Quand j’avais 13 ans, il m’a emmené pêcher la truite en Nouvelle-Écosse. C’était un grand pêcheur de truites lorsqu’il était jeune. Je me souviens que ce voyage était gênant et ennuyeux. Nous entendions encore et encore les mêmes chansons à la radio : « Crimson and Clover », « I Think We’re Alone Now », « Happy Together ». Il a arrêté la voiture pour aller pisser – à cause de la bière, je suppose. J’ai appelé à la maison, et ma plus jeune sœur m’a dit qu’elle était tombée amoureuse d’un livre intitulé Ella au pays enchanté. Elle l’aimait tellement qu’elle l’avait emmené à une fête entre copines pour le lire pendant que les autres filles regardaient le film des Spice Girls. J’ai raconté ça à Papa. « Cela me rend très heureux, dit-il. Je ne pourrais pas l’être davantage. Dis-lui que je t’ai dit ça. » Il est paisible ce soir. Étendu silencieusement, il ne se lève que pour boire du lait ou prendre un médicament. Endormi à 21 h. Je crois que la fin approche. Quand j’avais 15 ans, il a commencé à laisser des livres sur mon lit : En attendant Godot, Le procès, Les Carnets d’Albert Camus. Ils ont changé ma vie, mais nous n’en avons jamais discuté. Il les a juste laissés là et n’a jamais dit un mot. Dans la salle de bains, il reste assis sur les toilettes pendant vingt minutes. Je m’assois sur une chaise en plastique en face de lui. La salle de bains est entièrement jaune. Au-dessus de lui trône un dessin à l’encre noire représentant un cheval cabré. Je vois bien qu’il pense profondément à quelque chose, et il finit par me dire quoi. « Si… j’ai… besoin… de quelque chose, demande… à… ta… mère… d’abord. Car il… y a… le passé. » Je veux être sûr que je comprends bien ce qu’il veut dire. « Si tu as besoin de quelque chose de particulier, ou bien en général ? » Je dois répéter plusieurs fois avant qu’il ne comprenne. « En général », dit-il finalement. « Parce qu’il y a le passé. » Cette nuit-là, j’entends l’infirmière lui taper dans le dos. Il est assis là, le souffle court, la tête pendante, respirant de l’oxygène à travers des tuyaux. Une fois remis, il murmure : « Je n’en peux plus. » L’infirmière fait tout ce qu’elle peut pour l’aider. Cela m’énerve. Je montre l’oxygène, les médicaments. « No está bien, está malo », lui dis-je dans un espagnol hachuré : Ce n’est pas bien, c’est mal. « El necesita morir. » Il faut qu’il meure. Vers 4 h du matin, il crache sa frustration : « Je… n’arrive… pas… à mourir. »
Puis papa se calme. Sa respiration devient plus douce et superficielle à chaque inspiration.

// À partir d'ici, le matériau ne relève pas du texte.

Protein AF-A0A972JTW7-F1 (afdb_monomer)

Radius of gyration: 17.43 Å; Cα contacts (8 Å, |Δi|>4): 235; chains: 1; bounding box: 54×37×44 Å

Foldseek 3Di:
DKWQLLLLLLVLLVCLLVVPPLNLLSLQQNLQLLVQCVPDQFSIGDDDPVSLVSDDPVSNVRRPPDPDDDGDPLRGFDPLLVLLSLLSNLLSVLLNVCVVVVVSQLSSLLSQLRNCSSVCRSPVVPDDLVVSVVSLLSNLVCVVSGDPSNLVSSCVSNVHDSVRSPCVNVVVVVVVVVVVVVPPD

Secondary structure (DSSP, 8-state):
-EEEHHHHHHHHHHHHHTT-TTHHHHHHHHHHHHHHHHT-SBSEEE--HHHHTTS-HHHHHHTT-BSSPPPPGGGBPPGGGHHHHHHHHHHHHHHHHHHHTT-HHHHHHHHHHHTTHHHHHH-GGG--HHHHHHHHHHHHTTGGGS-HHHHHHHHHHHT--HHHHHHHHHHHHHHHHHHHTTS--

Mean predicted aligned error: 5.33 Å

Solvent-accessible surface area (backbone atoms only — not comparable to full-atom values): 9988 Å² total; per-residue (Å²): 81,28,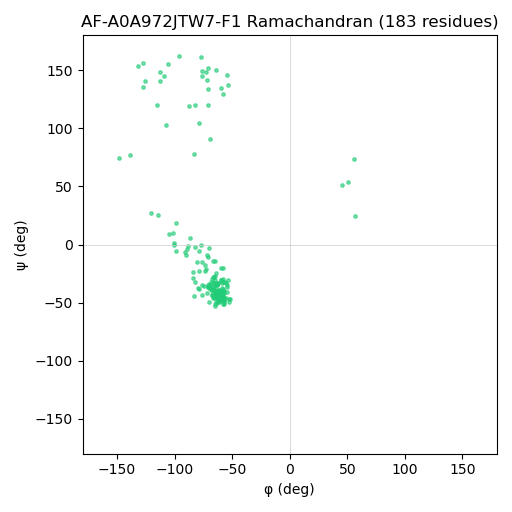38,34,45,45,52,41,47,29,53,33,21,47,27,25,40,65,66,41,95,63,32,62,40,35,42,56,42,46,52,56,42,48,60,44,39,75,83,44,67,36,45,64,29,72,41,60,62,75,54,57,66,52,40,53,68,81,50,48,69,69,26,51,75,38,90,78,71,84,84,50,80,85,39,47,63,53,79,76,17,46,66,53,50,52,36,51,51,47,46,44,55,50,44,54,49,29,57,76,68,68,38,59,66,57,31,23,28,41,13,56,41,43,37,59,47,34,52,32,37,71,40,41,89,73,61,49,64,76,79,42,43,63,32,52,49,54,28,43,78,39,50,89,78,48,53,71,68,43,52,52,40,50,20,58,74,63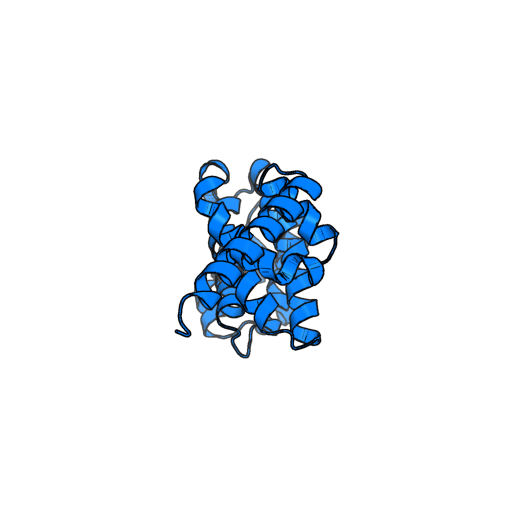,73,44,51,66,69,58,50,51,48,59,52,52,61,50,56,56,57,56,54,61,58,64,70,72,74,82,125

Sequence (185 aa):
MRINVPKLMYQTFQHCRLVRSNTDNCLQVLAVALTMLQHSTTFIVPVPRSVAKCLPHDVAEKVSVIWFPPIHRHDMIHTDARPFLTLASIATQDLQRFWREEQTQPIRALGYALHNLHAFVRTPSCFDRECYFHSFYIAGRYWANMSPALQHQFCAVMNLSCEEAQKILSDQEIQLSSLSSVGEE

Structure (mmCIF, N/CA/C/O backbone):
data_AF-A0A972JTW7-F1
#
_entry.id   AF-A0A972JTW7-F1
#
loop_
_atom_site.group_PDB
_atom_site.id
_atom_site.type_symbol
_atom_site.label_atom_id
_atom_site.label_alt_id
_atom_site.label_comp_id
_atom_site.label_asym_id
_atom_site.label_entity_id
_atom_site.label_seq_id
_atom_site.pdbx_PDB_ins_code
_atom_site.Cartn_x
_atom_site.Cartn_y
_atom_site.Cartn_z
_atom_site.occupancy
_atom_site.B_iso_or_equiv
_atom_site.auth_seq_id
_atom_site.auth_comp_id
_atom_site.auth_asym_id
_atom_site.auth_atom_id
_atom_site.pdbx_PDB_model_num
ATOM 1 N N . MET A 1 1 ? 12.746 -14.050 -11.719 1.00 87.06 1 MET A N 1
ATOM 2 C CA . MET A 1 1 ? 11.399 -13.791 -12.276 1.00 87.06 1 MET A CA 1
ATOM 3 C C . MET A 1 1 ? 11.153 -12.293 -12.194 1.00 87.06 1 MET A C 1
ATOM 5 O O . MET A 1 1 ? 11.670 -11.726 -11.243 1.00 87.06 1 MET A O 1
ATOM 9 N N . ARG A 1 2 ? 10.453 -11.632 -13.125 1.00 89.62 2 ARG A N 1
ATOM 10 C CA . ARG A 1 2 ? 10.127 -10.201 -12.969 1.00 89.62 2 ARG A CA 1
ATOM 11 C C . ARG A 1 2 ? 8.641 -9.990 -12.695 1.00 89.62 2 ARG A C 1
ATOM 13 O O . ARG A 1 2 ? 7.817 -10.750 -13.200 1.00 89.62 2 ARG A O 1
ATOM 20 N N . ILE A 1 3 ? 8.331 -8.987 -11.880 1.00 92.06 3 ILE A N 1
ATOM 21 C CA . ILE A 1 3 ? 6.976 -8.644 -11.431 1.00 92.06 3 ILE A CA 1
ATOM 22 C C . ILE A 1 3 ? 6.708 -7.166 -11.712 1.00 92.06 3 ILE A C 1
ATOM 24 O O . ILE A 1 3 ? 7.547 -6.324 -11.395 1.00 92.06 3 ILE A O 1
ATOM 28 N N . ASN A 1 4 ? 5.526 -6.850 -12.255 1.00 93.06 4 ASN A N 1
ATOM 29 C CA . ASN A 1 4 ? 5.024 -5.477 -12.329 1.00 93.06 4 ASN A CA 1
ATOM 30 C C . ASN A 1 4 ? 4.465 -5.064 -10.955 1.00 93.06 4 ASN A C 1
ATOM 32 O O . ASN A 1 4 ? 3.378 -5.501 -10.565 1.00 93.06 4 ASN A O 1
ATOM 36 N N . VAL A 1 5 ? 5.210 -4.238 -10.216 1.00 95.50 5 VAL A N 1
ATOM 37 C CA . VAL A 1 5 ? 4.894 -3.898 -8.818 1.00 95.50 5 VAL A CA 1
ATOM 38 C C . VAL A 1 5 ? 3.546 -3.186 -8.667 1.00 95.50 5 VAL A C 1
ATOM 40 O O . VAL A 1 5 ? 2.775 -3.626 -7.821 1.00 95.50 5 VAL A O 1
ATOM 43 N N . PRO A 1 6 ? 3.164 -2.188 -9.490 1.00 95.38 6 PRO A N 1
ATOM 44 C CA . PRO A 1 6 ? 1.832 -1.589 -9.414 1.00 95.38 6 PRO A CA 1
ATOM 45 C C . PRO A 1 6 ? 0.692 -2.603 -9.575 1.00 95.38 6 PRO A C 1
ATOM 47 O O . PRO A 1 6 ? -0.283 -2.560 -8.827 1.00 95.38 6 PRO A O 1
ATOM 50 N N . LYS A 1 7 ? 0.809 -3.562 -10.506 1.00 95.12 7 LYS A N 1
ATOM 51 C CA . LYS A 1 7 ? -0.210 -4.618 -10.638 1.00 95.12 7 LYS A CA 1
ATOM 52 C C . LYS A 1 7 ? -0.274 -5.492 -9.386 1.00 95.12 7 LYS A C 1
ATOM 54 O O . LYS A 1 7 ? -1.372 -5.824 -8.945 1.00 95.12 7 LYS A O 1
ATOM 59 N N . LEU A 1 8 ? 0.882 -5.844 -8.817 1.00 96.94 8 LEU A N 1
ATOM 60 C CA . LEU A 1 8 ? 0.937 -6.599 -7.567 1.00 96.94 8 LEU A CA 1
ATOM 61 C C . LEU A 1 8 ? 0.314 -5.811 -6.410 1.00 96.94 8 LEU A C 1
ATOM 63 O O . LEU A 1 8 ? -0.522 -6.362 -5.710 1.00 96.94 8 LEU A O 1
ATOM 67 N N . MET A 1 9 ? 0.642 -4.523 -6.258 1.00 97.88 9 MET A N 1
ATOM 68 C CA . MET A 1 9 ? 0.044 -3.636 -5.252 1.00 97.88 9 MET A CA 1
ATOM 69 C C . MET A 1 9 ? -1.482 -3.656 -5.332 1.00 97.88 9 MET A C 1
ATOM 71 O O . MET A 1 9 ? -2.140 -3.881 -4.321 1.00 97.88 9 MET A O 1
ATOM 75 N N . TYR A 1 10 ? -2.047 -3.478 -6.533 1.00 97.31 10 TYR A N 1
ATOM 76 C CA . TYR A 1 10 ? -3.497 -3.512 -6.725 1.00 97.31 10 TYR A CA 1
ATOM 77 C C . TYR A 1 10 ? -4.109 -4.839 -6.260 1.00 97.31 10 TYR A C 1
ATOM 79 O O . TYR A 1 10 ? -5.046 -4.838 -5.463 1.00 97.31 10 TYR A O 1
ATOM 87 N N . GLN A 1 11 ? -3.566 -5.974 -6.715 1.00 97.31 11 GLN A N 1
ATOM 88 C CA . GLN A 1 11 ? -4.094 -7.288 -6.335 1.00 97.31 11 GLN A CA 1
ATOM 89 C C . GLN A 1 11 ? -3.943 -7.546 -4.830 1.00 97.31 11 GLN A C 1
ATOM 91 O O . GLN A 1 11 ? -4.900 -7.976 -4.187 1.00 97.31 11 GLN A O 1
ATOM 96 N N . THR A 1 12 ? -2.780 -7.242 -4.250 1.00 98.19 12 THR A N 1
ATOM 97 C CA . THR A 1 12 ? -2.513 -7.444 -2.822 1.00 98.19 12 THR A CA 1
ATOM 98 C C . THR A 1 12 ? -3.436 -6.594 -1.956 1.00 98.19 12 THR A C 1
ATOM 100 O O . THR A 1 12 ? -4.101 -7.135 -1.075 1.00 98.19 12 THR A O 1
ATOM 103 N N . PHE A 1 13 ? -3.562 -5.292 -2.220 1.00 98.19 13 PHE A N 1
ATOM 104 C CA . PHE A 1 13 ? -4.438 -4.433 -1.416 1.00 98.19 13 PHE A CA 1
ATOM 105 C C . PHE A 1 13 ? -5.916 -4.770 -1.600 1.00 98.19 13 PHE A C 1
ATOM 107 O O . PHE A 1 13 ? -6.686 -4.672 -0.644 1.00 98.19 13 PHE A O 1
ATOM 114 N N . GLN A 1 14 ? -6.310 -5.271 -2.773 1.00 97.25 14 GLN A N 1
ATOM 115 C CA . GLN A 1 14 ? -7.661 -5.783 -2.962 1.00 97.25 14 GLN A CA 1
ATOM 116 C C . GLN A 1 14 ? -7.910 -7.091 -2.198 1.00 97.25 14 GLN A C 1
ATOM 118 O O . GLN A 1 14 ? -9.008 -7.293 -1.678 1.00 97.25 14 GLN A O 1
ATOM 123 N N . HIS A 1 15 ? -6.899 -7.953 -2.063 1.00 97.38 15 HIS A N 1
ATOM 124 C CA . HIS A 1 15 ? -6.963 -9.114 -1.172 1.00 97.38 15 HIS A CA 1
ATOM 125 C C . HIS A 1 15 ? -7.093 -8.690 0.294 1.00 97.38 15 HIS A C 1
ATOM 127 O O . HIS A 1 15 ? -7.958 -9.235 0.977 1.00 97.38 15 HIS A O 1
ATOM 133 N N . CYS A 1 16 ? -6.344 -7.674 0.745 1.00 98.19 16 CYS A N 1
ATOM 134 C CA . CYS A 1 16 ? -6.484 -7.109 2.093 1.00 98.19 16 CYS A CA 1
ATOM 135 C C . CYS A 1 16 ? -7.889 -6.541 2.332 1.00 98.19 16 CYS A C 1
ATOM 137 O O . CYS A 1 16 ? -8.535 -6.882 3.318 1.00 98.19 16 CYS A O 1
ATOM 139 N N . ARG A 1 17 ? -8.411 -5.736 1.394 1.00 97.31 17 ARG A N 1
ATOM 140 C CA . ARG A 1 17 ? -9.763 -5.151 1.470 1.00 97.31 17 ARG A CA 1
ATOM 141 C C . ARG A 1 17 ? -10.856 -6.212 1.634 1.00 97.31 17 ARG A C 1
ATOM 143 O O . ARG A 1 17 ? -11.895 -5.946 2.233 1.00 97.31 17 ARG A O 1
ATOM 150 N N . LEU A 1 18 ? -10.650 -7.392 1.060 1.00 96.56 18 LEU A N 1
ATOM 151 C CA . LEU A 1 18 ? -11.595 -8.506 1.115 1.00 96.56 18 LEU A CA 1
ATOM 152 C C . LEU A 1 18 ? -11.213 -9.570 2.155 1.00 96.56 18 LEU A C 1
ATOM 154 O O . LEU A 1 18 ? -11.938 -10.551 2.278 1.00 96.56 18 LEU A O 1
ATOM 158 N N . VAL A 1 19 ? -10.094 -9.392 2.866 1.00 95.06 19 VAL A N 1
ATOM 159 C CA . VAL A 1 19 ? -9.521 -10.330 3.846 1.00 95.06 19 VAL A CA 1
ATOM 160 C C . VAL A 1 19 ? -9.507 -11.772 3.314 1.00 95.06 19 VAL A C 1
ATOM 162 O O . VAL A 1 19 ? -10.011 -12.707 3.931 1.00 95.06 19 VAL A O 1
ATOM 165 N N . ARG A 1 20 ? -8.968 -11.967 2.105 1.00 94.25 20 ARG A N 1
ATOM 166 C CA . ARG A 1 20 ? -8.918 -13.298 1.470 1.00 94.25 20 ARG A CA 1
ATOM 167 C C . ARG A 1 20 ? -7.916 -14.211 2.180 1.00 94.25 20 ARG A C 1
ATOM 169 O O . ARG A 1 20 ? -6.894 -13.734 2.666 1.00 94.25 20 ARG A O 1
ATOM 176 N N . SER A 1 21 ? -8.137 -15.526 2.132 1.00 92.38 21 SER A N 1
ATOM 177 C CA . SER A 1 21 ? -7.284 -16.538 2.788 1.00 92.38 21 SER A CA 1
ATOM 178 C C . SER A 1 21 ? -5.798 -16.450 2.421 1.00 92.38 21 SER A C 1
ATOM 180 O O . SER A 1 21 ? -4.942 -16.753 3.240 1.00 92.38 21 SER A O 1
ATOM 182 N N . ASN A 1 22 ? -5.478 -15.994 1.206 1.00 93.69 22 ASN A N 1
ATOM 183 C CA . ASN A 1 22 ? -4.103 -15.914 0.711 1.00 93.69 22 ASN A CA 1
ATOM 184 C C . ASN A 1 22 ? -3.479 -14.509 0.818 1.00 93.69 22 ASN A C 1
ATOM 186 O O . ASN A 1 22 ? -2.537 -14.196 0.087 1.00 93.69 22 ASN A O 1
ATOM 190 N N . THR A 1 23 ? -4.031 -13.627 1.655 1.00 95.69 23 THR A N 1
ATOM 191 C CA . THR A 1 23 ? -3.542 -12.243 1.792 1.00 95.69 23 THR A CA 1
ATOM 192 C C . THR A 1 23 ? -2.081 -12.196 2.243 1.00 95.69 23 THR A C 1
ATOM 194 O O . THR A 1 23 ? -1.310 -11.424 1.677 1.00 95.69 23 THR A O 1
ATOM 197 N N . ASP A 1 24 ? -1.673 -13.062 3.175 1.00 97.25 24 ASP A N 1
ATOM 198 C CA . ASP A 1 24 ? -0.290 -13.118 3.670 1.00 97.25 24 ASP A CA 1
ATOM 199 C C . ASP A 1 24 ? 0.729 -13.411 2.564 1.00 97.25 24 ASP A C 1
ATOM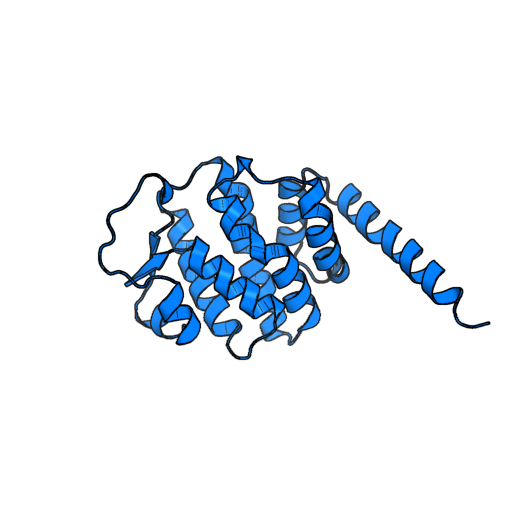 201 O O . ASP A 1 24 ? 1.698 -12.675 2.394 1.00 97.25 24 ASP A O 1
ATOM 205 N N . ASN A 1 25 ? 0.452 -14.408 1.718 1.00 97.06 25 ASN A N 1
ATOM 206 C CA . ASN A 1 25 ? 1.310 -14.728 0.578 1.00 97.06 25 ASN A CA 1
ATOM 207 C C . ASN A 1 25 ? 1.472 -13.525 -0.367 1.00 97.06 25 ASN A C 1
ATOM 209 O O . ASN A 1 25 ? 2.575 -13.228 -0.828 1.00 97.06 25 ASN A O 1
ATOM 213 N N . CYS A 1 26 ? 0.381 -12.805 -0.648 1.00 97.56 26 CYS A N 1
ATOM 214 C CA . CYS A 1 26 ? 0.424 -11.597 -1.471 1.00 97.56 26 CYS A CA 1
ATOM 215 C C . CYS A 1 26 ? 1.243 -10.477 -0.808 1.00 97.56 26 CYS A C 1
ATOM 217 O O . CYS A 1 26 ? 2.012 -9.796 -1.493 1.00 97.56 26 CYS A O 1
ATOM 219 N N . LEU A 1 27 ? 1.102 -10.291 0.509 1.00 98.12 27 LEU A N 1
ATOM 220 C CA . LEU A 1 27 ? 1.862 -9.310 1.286 1.00 98.12 27 LEU A CA 1
ATOM 221 C C . LEU A 1 27 ? 3.356 -9.649 1.329 1.00 98.12 27 LEU A C 1
ATOM 223 O O . LEU A 1 27 ? 4.182 -8.765 1.112 1.00 98.12 27 LEU A O 1
ATOM 227 N N . GLN A 1 28 ? 3.714 -10.919 1.530 1.00 97.62 28 GLN A N 1
ATOM 228 C CA . GLN A 1 28 ? 5.103 -11.382 1.540 1.00 97.62 28 GLN A CA 1
ATOM 229 C C . GLN A 1 28 ? 5.801 -11.093 0.206 1.00 97.62 28 GLN A C 1
ATOM 231 O O . GLN A 1 28 ? 6.911 -10.554 0.178 1.00 97.62 28 GLN A O 1
ATOM 236 N N . VAL A 1 29 ? 5.144 -11.413 -0.911 1.00 97.25 29 VAL A N 1
ATOM 237 C CA . VAL A 1 29 ? 5.701 -11.159 -2.246 1.00 97.25 29 VAL A CA 1
ATOM 238 C C . VAL A 1 29 ? 5.781 -9.658 -2.523 1.00 97.25 29 VAL A C 1
ATOM 240 O O . VAL A 1 29 ? 6.783 -9.197 -3.077 1.00 97.25 29 VAL A O 1
ATOM 243 N N . LEU A 1 30 ? 4.767 -8.885 -2.117 1.00 98.19 30 LEU A N 1
ATOM 244 C CA . LEU A 1 30 ? 4.764 -7.431 -2.280 1.00 98.19 30 LEU A CA 1
ATOM 245 C C . LEU A 1 30 ? 5.889 -6.766 -1.481 1.00 98.19 30 LEU A C 1
ATOM 247 O O . LEU A 1 30 ? 6.570 -5.906 -2.033 1.00 98.19 30 LEU A O 1
ATOM 251 N N . ALA A 1 31 ? 6.131 -7.189 -0.239 1.00 98.38 31 ALA A N 1
ATOM 252 C CA . ALA A 1 31 ? 7.215 -6.667 0.590 1.00 98.38 31 ALA A CA 1
ATOM 253 C C . ALA A 1 31 ? 8.577 -6.836 -0.102 1.00 98.38 31 ALA A C 1
ATOM 255 O O . ALA A 1 31 ? 9.314 -5.865 -0.269 1.00 98.38 31 ALA A O 1
ATOM 256 N N . VAL A 1 32 ? 8.871 -8.041 -0.607 1.00 97.75 32 VAL A N 1
ATOM 257 C CA . VAL A 1 32 ? 10.112 -8.308 -1.355 1.00 97.75 32 VAL A CA 1
ATOM 258 C C . VAL A 1 32 ? 10.189 -7.455 -2.621 1.00 97.75 32 VAL A C 1
ATOM 260 O O . VAL A 1 32 ? 11.234 -6.875 -2.915 1.00 97.75 32 VAL A O 1
ATOM 263 N N . ALA A 1 33 ? 9.093 -7.350 -3.374 1.00 97.12 33 ALA A N 1
ATOM 264 C CA . ALA A 1 33 ? 9.062 -6.559 -4.597 1.00 97.12 33 ALA A CA 1
ATOM 265 C C . ALA A 1 33 ? 9.294 -5.059 -4.330 1.00 97.12 33 ALA A C 1
ATOM 267 O O . ALA A 1 33 ? 10.040 -4.421 -5.071 1.00 97.12 33 ALA A O 1
ATOM 268 N N . LEU A 1 34 ? 8.717 -4.503 -3.260 1.00 97.50 34 LEU A N 1
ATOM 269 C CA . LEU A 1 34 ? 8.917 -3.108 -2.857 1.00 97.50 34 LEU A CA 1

En regardant mon père sur son lit de mort, j’essaye de me figurer le jeune homme romantique de Berkeley, qui portait une « cravate fluide et colorée » et qui citait Shelley. Je suis si désolé de ne jamais l’avoir connu. Avant, cela me mettait en colère, mais aujourd’hui j’en suis simplement désolé. Peut-être un peu amer. Et je ne sais pas si papa a tué ce jeune homme par honte ou s’il a juste maintenu le couteau bien droit pendant que l’histoire se chargeait de l’enfoncer. Mais je sais que le temps passant, papa a remplacé ses doutes par des convictions et qu’il est devenu si absorbé par sa guerre qu’il a oublié que le bonheur faisait partie de la sagesse, et qu’il se devait à lui et à ses enfants d’essayer de l’atteindre. C’est triste, très triste. Et dangereux aussi, car lorsque vous devenez si sûr que la vie est une tragédie, alors, petit à petit, vous commencez à accepter la tragédie. Et pour finir, quelque chose de pervers en vous en vient à l’inviter. Mais la vie est une tragédie, n’est-ce pas ? Un dernier aller-retour à la salle de bains. À ce stade, il refuse d’utiliser le bassin hygiénique. Le rouleau de papier toilette est presque fini, et c’est là qu’il prononce ses derniers mots : « Un autre rouleau. » J’en prends un dans le placard et le lui tend. De retour dans sa chambre, il se laisse glisser dans le sommeil. Alors que l’aube monte à la fenêtre, sa respiration commence à changer. Les longues pauses agonisantes pendant lesquelles vous pensez qu’il a cessé de respirer sont suivies d’un halètement qui engouffre à nouveau de l’air pour un tour de plus. C’est horrible. Il y a quelque chose de monstrueux dans ces aspirations de bouffées d’air, quelque chose de si avide et automatique, comme si son être et sa volonté n’étaient plus que les créatures de cette tyrannique petite étincelle d’instinct de survie qui le force à continuer, encore et encore. Dehors, les oiseaux gazouillent et les cloches de l’église sonnent, comme elles le font chaque matin, ici, au Mexique, détonnant dans l’air immobile et suspendu. Puis papa se calme. Sa respiration devient plus douce et superficielle à chaque inspiration, plus de halètement ou d’aspiration, jusqu’à ce qu’il respire si paisiblement, si doucement, que l’air ne fait plus qu’effleurer le haut de ses poumons. Je me déplace et m’assieds au bord du lit. Les cloches ont fini de sonner et les camions des éboueurs leur succèdent. Son souffle se fait de plus en plus court, puis il s’arrête, tout simplement.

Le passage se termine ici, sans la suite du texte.